A verbatim reproduction of the lines below, from the line containing "ATOM 1 N N . THR" through the line containing "ATOM 10 C C .", both ends included, is the whole required output.
(STORED DATA begins)
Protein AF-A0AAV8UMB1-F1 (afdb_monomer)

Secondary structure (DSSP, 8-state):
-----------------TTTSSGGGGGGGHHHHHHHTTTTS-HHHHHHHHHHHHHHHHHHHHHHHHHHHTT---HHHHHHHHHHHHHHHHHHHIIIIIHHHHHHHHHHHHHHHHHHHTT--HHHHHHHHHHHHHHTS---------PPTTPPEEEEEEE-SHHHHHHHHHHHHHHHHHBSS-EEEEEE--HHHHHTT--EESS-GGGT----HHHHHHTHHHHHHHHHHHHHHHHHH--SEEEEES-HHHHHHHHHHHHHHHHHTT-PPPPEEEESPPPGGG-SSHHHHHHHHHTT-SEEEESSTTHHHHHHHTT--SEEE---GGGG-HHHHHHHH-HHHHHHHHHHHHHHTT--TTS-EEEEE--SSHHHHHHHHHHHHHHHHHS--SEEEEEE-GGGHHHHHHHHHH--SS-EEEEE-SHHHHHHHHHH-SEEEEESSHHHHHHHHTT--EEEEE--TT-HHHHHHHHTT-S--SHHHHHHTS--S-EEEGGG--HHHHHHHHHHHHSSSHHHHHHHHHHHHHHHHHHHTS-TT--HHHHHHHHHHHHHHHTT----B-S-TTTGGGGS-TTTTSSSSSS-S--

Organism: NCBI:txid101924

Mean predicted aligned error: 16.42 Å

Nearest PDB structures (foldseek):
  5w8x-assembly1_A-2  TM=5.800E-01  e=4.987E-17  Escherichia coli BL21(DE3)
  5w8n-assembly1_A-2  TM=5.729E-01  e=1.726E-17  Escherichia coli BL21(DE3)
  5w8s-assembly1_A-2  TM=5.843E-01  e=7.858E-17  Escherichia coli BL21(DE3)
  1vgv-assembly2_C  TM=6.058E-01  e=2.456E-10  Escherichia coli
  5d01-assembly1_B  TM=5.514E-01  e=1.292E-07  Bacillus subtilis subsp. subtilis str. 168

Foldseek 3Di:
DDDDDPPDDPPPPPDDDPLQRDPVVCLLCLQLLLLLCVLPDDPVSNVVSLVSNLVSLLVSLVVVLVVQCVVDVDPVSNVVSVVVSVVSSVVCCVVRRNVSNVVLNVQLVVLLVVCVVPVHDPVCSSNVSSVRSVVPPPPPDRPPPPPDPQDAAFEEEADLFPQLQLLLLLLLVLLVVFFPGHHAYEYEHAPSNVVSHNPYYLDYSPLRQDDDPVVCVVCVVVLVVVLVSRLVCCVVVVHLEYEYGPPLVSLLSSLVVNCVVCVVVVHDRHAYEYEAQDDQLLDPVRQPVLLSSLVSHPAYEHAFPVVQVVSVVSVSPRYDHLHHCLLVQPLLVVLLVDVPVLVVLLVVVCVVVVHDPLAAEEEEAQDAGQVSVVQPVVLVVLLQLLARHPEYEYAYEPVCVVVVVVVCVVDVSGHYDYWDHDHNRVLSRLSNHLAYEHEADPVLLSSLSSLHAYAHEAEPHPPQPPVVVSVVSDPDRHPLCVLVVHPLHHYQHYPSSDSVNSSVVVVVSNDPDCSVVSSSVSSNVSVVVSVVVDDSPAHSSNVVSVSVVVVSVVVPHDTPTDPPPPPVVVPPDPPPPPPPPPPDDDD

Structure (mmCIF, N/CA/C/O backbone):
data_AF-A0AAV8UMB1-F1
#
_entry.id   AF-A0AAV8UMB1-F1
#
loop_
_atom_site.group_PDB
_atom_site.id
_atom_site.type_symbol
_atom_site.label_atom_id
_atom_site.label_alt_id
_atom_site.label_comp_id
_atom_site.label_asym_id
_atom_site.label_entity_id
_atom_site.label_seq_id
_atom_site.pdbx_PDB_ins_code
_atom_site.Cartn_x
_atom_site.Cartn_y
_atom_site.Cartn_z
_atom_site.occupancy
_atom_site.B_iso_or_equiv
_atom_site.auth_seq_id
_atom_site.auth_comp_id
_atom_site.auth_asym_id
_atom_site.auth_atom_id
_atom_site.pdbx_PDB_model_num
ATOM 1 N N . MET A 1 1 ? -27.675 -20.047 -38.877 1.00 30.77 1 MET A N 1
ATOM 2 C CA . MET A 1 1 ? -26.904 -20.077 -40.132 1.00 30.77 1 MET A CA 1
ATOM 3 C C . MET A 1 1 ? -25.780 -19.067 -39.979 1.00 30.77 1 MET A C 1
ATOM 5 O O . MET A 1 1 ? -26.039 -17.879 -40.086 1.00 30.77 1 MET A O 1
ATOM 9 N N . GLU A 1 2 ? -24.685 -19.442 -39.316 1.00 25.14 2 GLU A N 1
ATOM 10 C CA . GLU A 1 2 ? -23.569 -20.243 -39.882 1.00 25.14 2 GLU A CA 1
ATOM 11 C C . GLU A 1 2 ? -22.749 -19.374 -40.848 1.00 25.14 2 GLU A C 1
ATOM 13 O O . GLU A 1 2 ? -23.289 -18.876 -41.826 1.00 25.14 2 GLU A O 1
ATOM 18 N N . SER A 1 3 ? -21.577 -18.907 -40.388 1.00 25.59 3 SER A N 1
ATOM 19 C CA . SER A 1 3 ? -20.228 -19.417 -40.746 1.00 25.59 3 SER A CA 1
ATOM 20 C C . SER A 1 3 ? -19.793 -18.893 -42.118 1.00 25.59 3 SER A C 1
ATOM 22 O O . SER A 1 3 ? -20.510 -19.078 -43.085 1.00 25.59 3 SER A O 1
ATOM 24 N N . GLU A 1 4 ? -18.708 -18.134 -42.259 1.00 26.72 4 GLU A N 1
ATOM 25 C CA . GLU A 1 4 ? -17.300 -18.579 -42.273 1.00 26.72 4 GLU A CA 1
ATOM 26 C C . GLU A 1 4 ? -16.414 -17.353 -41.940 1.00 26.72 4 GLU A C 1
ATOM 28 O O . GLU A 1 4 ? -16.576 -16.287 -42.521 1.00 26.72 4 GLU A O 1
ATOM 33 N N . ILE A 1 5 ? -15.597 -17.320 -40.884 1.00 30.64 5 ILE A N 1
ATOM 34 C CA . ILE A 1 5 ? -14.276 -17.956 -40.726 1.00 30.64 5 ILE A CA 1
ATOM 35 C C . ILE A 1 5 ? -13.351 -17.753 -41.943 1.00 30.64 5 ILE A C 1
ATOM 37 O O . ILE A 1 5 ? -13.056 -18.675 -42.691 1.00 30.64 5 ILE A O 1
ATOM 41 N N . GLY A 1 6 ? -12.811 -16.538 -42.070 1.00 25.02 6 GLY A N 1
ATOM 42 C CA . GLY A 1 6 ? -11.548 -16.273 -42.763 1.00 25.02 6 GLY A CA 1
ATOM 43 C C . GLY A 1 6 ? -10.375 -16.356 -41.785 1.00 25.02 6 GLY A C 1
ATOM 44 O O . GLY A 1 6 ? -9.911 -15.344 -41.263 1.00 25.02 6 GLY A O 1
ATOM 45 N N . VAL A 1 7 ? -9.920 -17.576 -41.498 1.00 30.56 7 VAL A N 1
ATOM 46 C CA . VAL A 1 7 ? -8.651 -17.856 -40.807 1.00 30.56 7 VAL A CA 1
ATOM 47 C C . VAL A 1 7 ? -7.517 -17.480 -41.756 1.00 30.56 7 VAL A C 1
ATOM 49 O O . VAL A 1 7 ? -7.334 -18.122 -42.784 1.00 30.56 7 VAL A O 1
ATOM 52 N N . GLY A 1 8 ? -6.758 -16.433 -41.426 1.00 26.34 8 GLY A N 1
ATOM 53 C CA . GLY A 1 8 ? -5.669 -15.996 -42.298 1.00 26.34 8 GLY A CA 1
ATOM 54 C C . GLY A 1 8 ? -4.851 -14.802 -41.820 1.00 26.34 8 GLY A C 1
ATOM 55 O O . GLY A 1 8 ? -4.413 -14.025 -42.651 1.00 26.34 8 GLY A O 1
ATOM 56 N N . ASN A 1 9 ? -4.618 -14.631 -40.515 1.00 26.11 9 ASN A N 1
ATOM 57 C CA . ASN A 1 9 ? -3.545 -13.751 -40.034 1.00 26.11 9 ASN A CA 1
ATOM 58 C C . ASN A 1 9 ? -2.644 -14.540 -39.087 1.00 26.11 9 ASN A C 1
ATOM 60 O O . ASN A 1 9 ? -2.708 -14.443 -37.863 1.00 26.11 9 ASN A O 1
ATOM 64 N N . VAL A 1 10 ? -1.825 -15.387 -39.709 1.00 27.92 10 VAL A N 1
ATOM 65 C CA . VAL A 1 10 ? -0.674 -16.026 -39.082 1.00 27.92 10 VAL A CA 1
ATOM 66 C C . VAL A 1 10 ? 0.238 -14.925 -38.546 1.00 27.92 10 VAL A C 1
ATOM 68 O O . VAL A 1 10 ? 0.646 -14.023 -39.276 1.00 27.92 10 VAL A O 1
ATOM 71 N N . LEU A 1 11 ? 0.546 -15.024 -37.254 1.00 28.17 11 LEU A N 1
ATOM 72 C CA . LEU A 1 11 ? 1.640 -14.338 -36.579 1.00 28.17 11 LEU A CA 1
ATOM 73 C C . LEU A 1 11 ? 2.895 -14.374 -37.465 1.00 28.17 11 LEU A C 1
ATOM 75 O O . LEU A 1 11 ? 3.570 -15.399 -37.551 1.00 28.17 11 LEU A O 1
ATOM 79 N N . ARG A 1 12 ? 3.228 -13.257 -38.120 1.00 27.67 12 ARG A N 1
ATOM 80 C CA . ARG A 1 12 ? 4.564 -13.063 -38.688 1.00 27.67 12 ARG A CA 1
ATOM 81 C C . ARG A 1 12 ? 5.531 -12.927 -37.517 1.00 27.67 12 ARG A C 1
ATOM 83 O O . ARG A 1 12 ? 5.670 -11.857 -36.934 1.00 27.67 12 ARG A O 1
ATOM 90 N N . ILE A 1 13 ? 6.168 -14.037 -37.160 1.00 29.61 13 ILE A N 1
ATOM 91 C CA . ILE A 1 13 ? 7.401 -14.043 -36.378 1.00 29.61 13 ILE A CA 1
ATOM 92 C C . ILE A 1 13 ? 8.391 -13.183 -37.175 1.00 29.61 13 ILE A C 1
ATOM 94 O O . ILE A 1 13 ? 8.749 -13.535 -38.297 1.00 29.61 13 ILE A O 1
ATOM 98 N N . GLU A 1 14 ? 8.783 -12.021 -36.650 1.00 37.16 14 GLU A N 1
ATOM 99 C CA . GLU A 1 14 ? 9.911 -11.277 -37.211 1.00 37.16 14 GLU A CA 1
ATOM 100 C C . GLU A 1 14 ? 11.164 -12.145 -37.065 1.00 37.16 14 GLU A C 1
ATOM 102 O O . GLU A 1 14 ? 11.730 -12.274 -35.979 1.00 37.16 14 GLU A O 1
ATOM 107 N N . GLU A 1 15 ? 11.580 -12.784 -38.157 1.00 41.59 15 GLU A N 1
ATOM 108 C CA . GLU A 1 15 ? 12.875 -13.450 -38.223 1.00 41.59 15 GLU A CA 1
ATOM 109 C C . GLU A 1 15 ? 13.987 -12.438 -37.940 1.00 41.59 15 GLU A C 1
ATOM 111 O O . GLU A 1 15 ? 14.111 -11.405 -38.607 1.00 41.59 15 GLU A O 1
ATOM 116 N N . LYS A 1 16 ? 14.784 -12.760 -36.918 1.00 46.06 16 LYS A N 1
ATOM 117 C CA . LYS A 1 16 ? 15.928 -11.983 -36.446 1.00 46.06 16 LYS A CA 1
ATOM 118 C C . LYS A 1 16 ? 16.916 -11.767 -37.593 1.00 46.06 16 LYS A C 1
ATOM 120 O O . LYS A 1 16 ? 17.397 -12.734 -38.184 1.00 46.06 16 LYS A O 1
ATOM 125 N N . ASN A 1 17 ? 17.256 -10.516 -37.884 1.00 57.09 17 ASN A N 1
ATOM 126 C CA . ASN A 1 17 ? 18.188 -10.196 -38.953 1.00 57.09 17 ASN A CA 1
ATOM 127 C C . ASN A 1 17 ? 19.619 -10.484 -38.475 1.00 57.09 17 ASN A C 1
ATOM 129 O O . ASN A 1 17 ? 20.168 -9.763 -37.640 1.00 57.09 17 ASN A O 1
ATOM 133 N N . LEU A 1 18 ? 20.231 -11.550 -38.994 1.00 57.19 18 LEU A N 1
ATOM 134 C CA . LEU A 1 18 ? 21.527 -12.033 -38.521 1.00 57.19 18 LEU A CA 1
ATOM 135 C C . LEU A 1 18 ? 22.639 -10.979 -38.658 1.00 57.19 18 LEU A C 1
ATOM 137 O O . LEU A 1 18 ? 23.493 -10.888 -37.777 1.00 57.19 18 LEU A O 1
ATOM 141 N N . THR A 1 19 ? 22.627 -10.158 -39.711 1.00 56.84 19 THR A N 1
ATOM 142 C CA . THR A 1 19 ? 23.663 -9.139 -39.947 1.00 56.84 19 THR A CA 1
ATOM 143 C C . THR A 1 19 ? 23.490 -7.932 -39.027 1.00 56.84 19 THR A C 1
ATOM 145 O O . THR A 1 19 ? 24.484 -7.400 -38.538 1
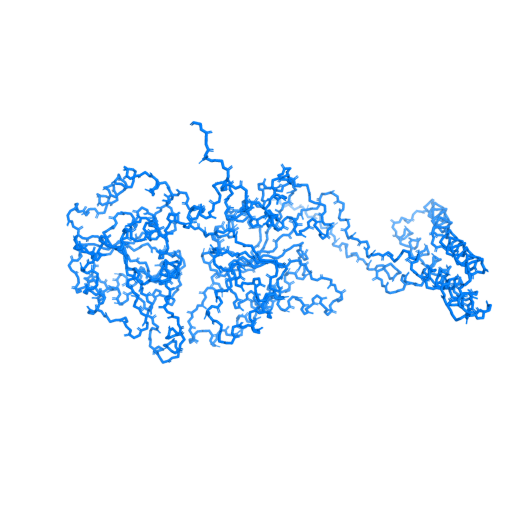.00 56.84 19 THR A O 1
ATOM 148 N N . ARG A 1 20 ? 22.249 -7.535 -38.710 1.00 58.94 20 ARG A N 1
ATOM 149 C CA . ARG A 1 20 ? 21.956 -6.303 -37.944 1.00 58.94 20 ARG A CA 1
ATOM 150 C C . ARG A 1 20 ? 21.745 -6.512 -36.440 1.00 58.94 20 ARG A C 1
ATOM 152 O O . ARG A 1 20 ? 22.110 -5.636 -35.649 1.00 58.94 20 ARG A O 1
ATOM 159 N N . ASP A 1 21 ? 21.224 -7.671 -36.041 1.00 51.59 21 ASP A N 1
ATOM 160 C CA . ASP A 1 21 ? 20.796 -7.971 -34.663 1.00 51.59 21 ASP A CA 1
ATOM 161 C C . ASP A 1 21 ? 21.803 -8.825 -33.874 1.00 51.59 21 ASP A C 1
ATOM 163 O O . ASP A 1 21 ? 21.543 -9.218 -32.731 1.00 51.59 21 ASP A O 1
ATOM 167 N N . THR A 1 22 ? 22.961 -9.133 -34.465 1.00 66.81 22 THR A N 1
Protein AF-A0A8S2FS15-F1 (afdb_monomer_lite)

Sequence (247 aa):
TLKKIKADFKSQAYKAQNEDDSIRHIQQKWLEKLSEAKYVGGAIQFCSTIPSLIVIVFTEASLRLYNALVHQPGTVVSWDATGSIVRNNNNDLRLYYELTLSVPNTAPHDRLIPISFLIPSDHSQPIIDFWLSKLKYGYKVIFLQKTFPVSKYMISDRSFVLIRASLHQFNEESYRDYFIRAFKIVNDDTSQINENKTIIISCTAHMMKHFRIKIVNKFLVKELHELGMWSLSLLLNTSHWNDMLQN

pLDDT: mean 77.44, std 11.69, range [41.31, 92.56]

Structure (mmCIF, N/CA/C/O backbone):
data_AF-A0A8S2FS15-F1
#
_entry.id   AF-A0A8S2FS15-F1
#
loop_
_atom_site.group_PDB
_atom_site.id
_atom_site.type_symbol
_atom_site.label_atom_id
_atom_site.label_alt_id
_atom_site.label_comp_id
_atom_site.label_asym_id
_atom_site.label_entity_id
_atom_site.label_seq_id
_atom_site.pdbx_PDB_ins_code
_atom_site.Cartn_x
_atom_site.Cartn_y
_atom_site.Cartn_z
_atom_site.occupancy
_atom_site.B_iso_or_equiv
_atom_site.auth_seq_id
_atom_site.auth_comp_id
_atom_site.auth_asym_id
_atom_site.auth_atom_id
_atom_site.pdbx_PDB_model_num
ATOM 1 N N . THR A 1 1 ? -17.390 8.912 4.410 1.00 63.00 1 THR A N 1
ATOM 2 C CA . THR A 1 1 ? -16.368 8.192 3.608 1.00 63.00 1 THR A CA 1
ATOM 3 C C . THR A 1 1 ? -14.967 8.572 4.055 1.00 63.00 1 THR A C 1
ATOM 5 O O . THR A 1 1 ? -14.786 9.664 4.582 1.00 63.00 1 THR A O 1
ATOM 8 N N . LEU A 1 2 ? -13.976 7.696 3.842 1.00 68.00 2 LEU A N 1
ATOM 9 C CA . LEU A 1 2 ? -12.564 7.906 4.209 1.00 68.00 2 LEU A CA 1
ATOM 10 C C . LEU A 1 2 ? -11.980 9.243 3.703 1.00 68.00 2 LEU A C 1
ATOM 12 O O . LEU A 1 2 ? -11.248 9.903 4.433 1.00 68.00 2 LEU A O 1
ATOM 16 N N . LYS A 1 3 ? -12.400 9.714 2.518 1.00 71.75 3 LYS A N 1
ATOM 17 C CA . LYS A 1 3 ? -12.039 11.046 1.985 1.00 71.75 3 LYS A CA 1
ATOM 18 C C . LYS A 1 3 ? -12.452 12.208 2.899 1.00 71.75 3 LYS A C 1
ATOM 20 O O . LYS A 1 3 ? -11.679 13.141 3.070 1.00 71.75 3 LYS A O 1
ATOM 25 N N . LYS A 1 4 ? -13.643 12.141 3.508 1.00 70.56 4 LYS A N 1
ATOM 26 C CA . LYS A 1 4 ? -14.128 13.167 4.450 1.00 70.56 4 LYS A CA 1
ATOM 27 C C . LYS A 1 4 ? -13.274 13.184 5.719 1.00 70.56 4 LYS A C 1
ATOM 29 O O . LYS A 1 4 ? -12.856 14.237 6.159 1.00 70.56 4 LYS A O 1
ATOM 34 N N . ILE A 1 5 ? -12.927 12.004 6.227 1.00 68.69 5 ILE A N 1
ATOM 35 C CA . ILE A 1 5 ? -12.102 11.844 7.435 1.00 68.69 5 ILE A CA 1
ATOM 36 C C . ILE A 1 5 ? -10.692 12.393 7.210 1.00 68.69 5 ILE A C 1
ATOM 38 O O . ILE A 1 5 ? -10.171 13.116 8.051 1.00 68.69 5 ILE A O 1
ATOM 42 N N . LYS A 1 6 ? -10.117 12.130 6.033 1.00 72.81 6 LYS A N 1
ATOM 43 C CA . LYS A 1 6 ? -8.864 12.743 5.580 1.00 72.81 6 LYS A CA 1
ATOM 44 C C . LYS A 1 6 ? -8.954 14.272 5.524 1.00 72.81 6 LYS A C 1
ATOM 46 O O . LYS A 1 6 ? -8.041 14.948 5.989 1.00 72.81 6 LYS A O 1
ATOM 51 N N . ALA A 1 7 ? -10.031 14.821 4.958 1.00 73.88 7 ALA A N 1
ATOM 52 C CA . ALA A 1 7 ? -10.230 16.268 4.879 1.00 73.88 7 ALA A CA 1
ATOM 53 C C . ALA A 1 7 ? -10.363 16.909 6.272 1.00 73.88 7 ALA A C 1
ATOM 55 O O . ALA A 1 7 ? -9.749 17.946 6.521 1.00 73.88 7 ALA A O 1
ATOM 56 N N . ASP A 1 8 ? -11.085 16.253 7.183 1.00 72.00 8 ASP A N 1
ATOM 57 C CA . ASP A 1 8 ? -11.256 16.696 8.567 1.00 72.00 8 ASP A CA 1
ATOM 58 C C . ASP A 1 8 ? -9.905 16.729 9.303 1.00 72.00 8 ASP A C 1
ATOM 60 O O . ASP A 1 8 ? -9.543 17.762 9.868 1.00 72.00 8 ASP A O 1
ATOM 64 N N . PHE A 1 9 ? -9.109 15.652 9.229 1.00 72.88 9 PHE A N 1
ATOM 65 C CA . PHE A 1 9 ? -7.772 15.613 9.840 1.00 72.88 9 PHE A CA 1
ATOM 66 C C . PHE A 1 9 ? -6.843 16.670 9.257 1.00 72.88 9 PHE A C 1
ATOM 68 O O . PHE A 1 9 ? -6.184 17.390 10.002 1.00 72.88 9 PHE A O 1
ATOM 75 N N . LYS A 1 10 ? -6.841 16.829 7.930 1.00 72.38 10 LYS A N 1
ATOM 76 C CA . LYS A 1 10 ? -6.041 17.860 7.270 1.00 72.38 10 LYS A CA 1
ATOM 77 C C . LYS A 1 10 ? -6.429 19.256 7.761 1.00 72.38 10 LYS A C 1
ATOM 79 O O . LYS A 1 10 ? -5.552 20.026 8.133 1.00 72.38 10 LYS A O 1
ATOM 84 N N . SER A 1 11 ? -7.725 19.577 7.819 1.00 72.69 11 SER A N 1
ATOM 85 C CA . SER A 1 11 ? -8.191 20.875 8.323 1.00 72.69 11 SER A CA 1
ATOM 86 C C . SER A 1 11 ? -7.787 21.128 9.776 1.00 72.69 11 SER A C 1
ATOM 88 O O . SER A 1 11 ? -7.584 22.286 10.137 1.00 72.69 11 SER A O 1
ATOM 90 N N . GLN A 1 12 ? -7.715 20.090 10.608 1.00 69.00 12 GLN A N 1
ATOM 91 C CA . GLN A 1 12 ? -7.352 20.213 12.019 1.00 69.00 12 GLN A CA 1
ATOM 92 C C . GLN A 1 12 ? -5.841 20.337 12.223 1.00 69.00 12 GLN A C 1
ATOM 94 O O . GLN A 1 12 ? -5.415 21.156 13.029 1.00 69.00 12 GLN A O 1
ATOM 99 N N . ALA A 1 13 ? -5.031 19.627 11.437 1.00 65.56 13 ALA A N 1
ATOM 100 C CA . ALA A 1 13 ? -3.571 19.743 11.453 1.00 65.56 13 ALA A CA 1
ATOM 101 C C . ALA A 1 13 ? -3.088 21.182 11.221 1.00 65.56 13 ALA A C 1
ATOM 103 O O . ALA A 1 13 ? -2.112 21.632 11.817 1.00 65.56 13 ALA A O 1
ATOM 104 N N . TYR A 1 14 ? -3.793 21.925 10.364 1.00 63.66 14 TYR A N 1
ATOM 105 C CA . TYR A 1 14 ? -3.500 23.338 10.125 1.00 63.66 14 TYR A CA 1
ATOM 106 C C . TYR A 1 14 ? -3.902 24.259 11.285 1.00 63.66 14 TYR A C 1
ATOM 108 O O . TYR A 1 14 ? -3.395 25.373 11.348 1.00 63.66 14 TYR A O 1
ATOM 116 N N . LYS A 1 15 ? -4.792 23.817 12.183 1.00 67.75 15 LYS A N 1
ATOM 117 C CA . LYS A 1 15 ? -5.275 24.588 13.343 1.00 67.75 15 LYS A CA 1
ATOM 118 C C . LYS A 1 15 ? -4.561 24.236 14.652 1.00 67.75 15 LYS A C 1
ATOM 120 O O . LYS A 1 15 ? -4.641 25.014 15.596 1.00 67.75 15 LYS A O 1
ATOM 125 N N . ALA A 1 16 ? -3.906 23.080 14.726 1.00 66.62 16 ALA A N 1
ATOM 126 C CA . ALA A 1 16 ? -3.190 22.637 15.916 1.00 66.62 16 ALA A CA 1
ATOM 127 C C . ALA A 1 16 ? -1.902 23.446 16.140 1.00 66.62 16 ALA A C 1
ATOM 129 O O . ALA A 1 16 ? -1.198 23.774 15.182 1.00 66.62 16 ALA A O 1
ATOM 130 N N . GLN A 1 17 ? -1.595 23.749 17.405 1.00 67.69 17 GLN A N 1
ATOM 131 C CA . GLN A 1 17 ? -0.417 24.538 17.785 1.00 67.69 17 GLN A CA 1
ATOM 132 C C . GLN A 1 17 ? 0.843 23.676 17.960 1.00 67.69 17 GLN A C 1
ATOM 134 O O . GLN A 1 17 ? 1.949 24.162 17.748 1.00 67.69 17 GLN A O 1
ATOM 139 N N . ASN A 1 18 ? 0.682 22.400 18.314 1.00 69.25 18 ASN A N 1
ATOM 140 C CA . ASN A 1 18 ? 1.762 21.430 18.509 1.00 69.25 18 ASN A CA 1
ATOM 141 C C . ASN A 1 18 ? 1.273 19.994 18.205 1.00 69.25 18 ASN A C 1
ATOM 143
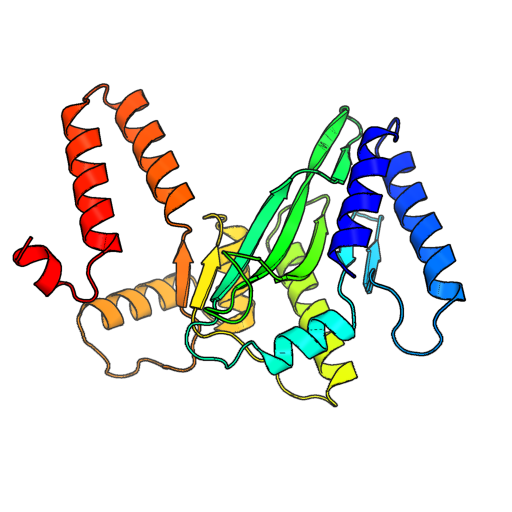 O O . ASN A 1 18 ? 0.126 19.774 17.783 1.00 69.25 18 ASN A O 1
ATOM 147 N N . GLU A 1 19 ? 2.162 19.013 18.372 1.00 68.44 19 GLU A N 1
ATOM 148 C CA . GLU A 1 19 ? 1.865 17.606 18.101 1.00 68.44 19 GLU A CA 1
ATOM 149 C C . GLU A 1 19 ? 0.842 17.027 19.073 1.00 68.44 19 GLU A C 1
ATOM 151 O O . GLU A 1 19 ? -0.105 16.371 18.638 1.00 68.44 19 GLU A O 1
ATOM 156 N N . ASP A 1 20 ? 0.978 17.329 20.361 1.00 68.88 20 ASP A N 1
ATOM 157 C CA . ASP A 1 20 ? 0.073 16.840 21.399 1.00 68.88 20 ASP A CA 1
ATOM 158 C C . ASP A 1 20 ? -1.359 17.330 21.168 1.00 68.88 20 ASP A C 1
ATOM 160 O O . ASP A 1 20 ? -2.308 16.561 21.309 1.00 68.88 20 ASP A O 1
(STORED DATA ends)
* [RESULT]
ATOM 1 N N . THR A 1 1 ? -17.390 8.912 4.410 1.00 63.00 1 THR A N 1
ATOM 2 C CA . THR A 1 1 ? -16.368 8.192 3.608 1.00 63.00 1 THR A CA 1
ATOM 3 C C . THR A 1 1 ? -14.967 8.572 4.055 1.00 63.00 1 THR A C 1
ATOM 5 O O . THR A 1 1 ? -14.786 9.664 4.582 1.00 63.00 1 THR A O 1
ATOM 8 N N . LEU A 1 2 ? -13.976 7.696 3.842 1.00 68.00 2 LEU A N 1
ATOM 9 C CA . LEU A 1 2 ? -12.564 7.906 4.209 1.00 68.00 2 LEU A CA 1
ATOM 10 C C . LEU A 1 2 ? -11.980 9.243 3.703 1.00 68.00 2 LEU A C 1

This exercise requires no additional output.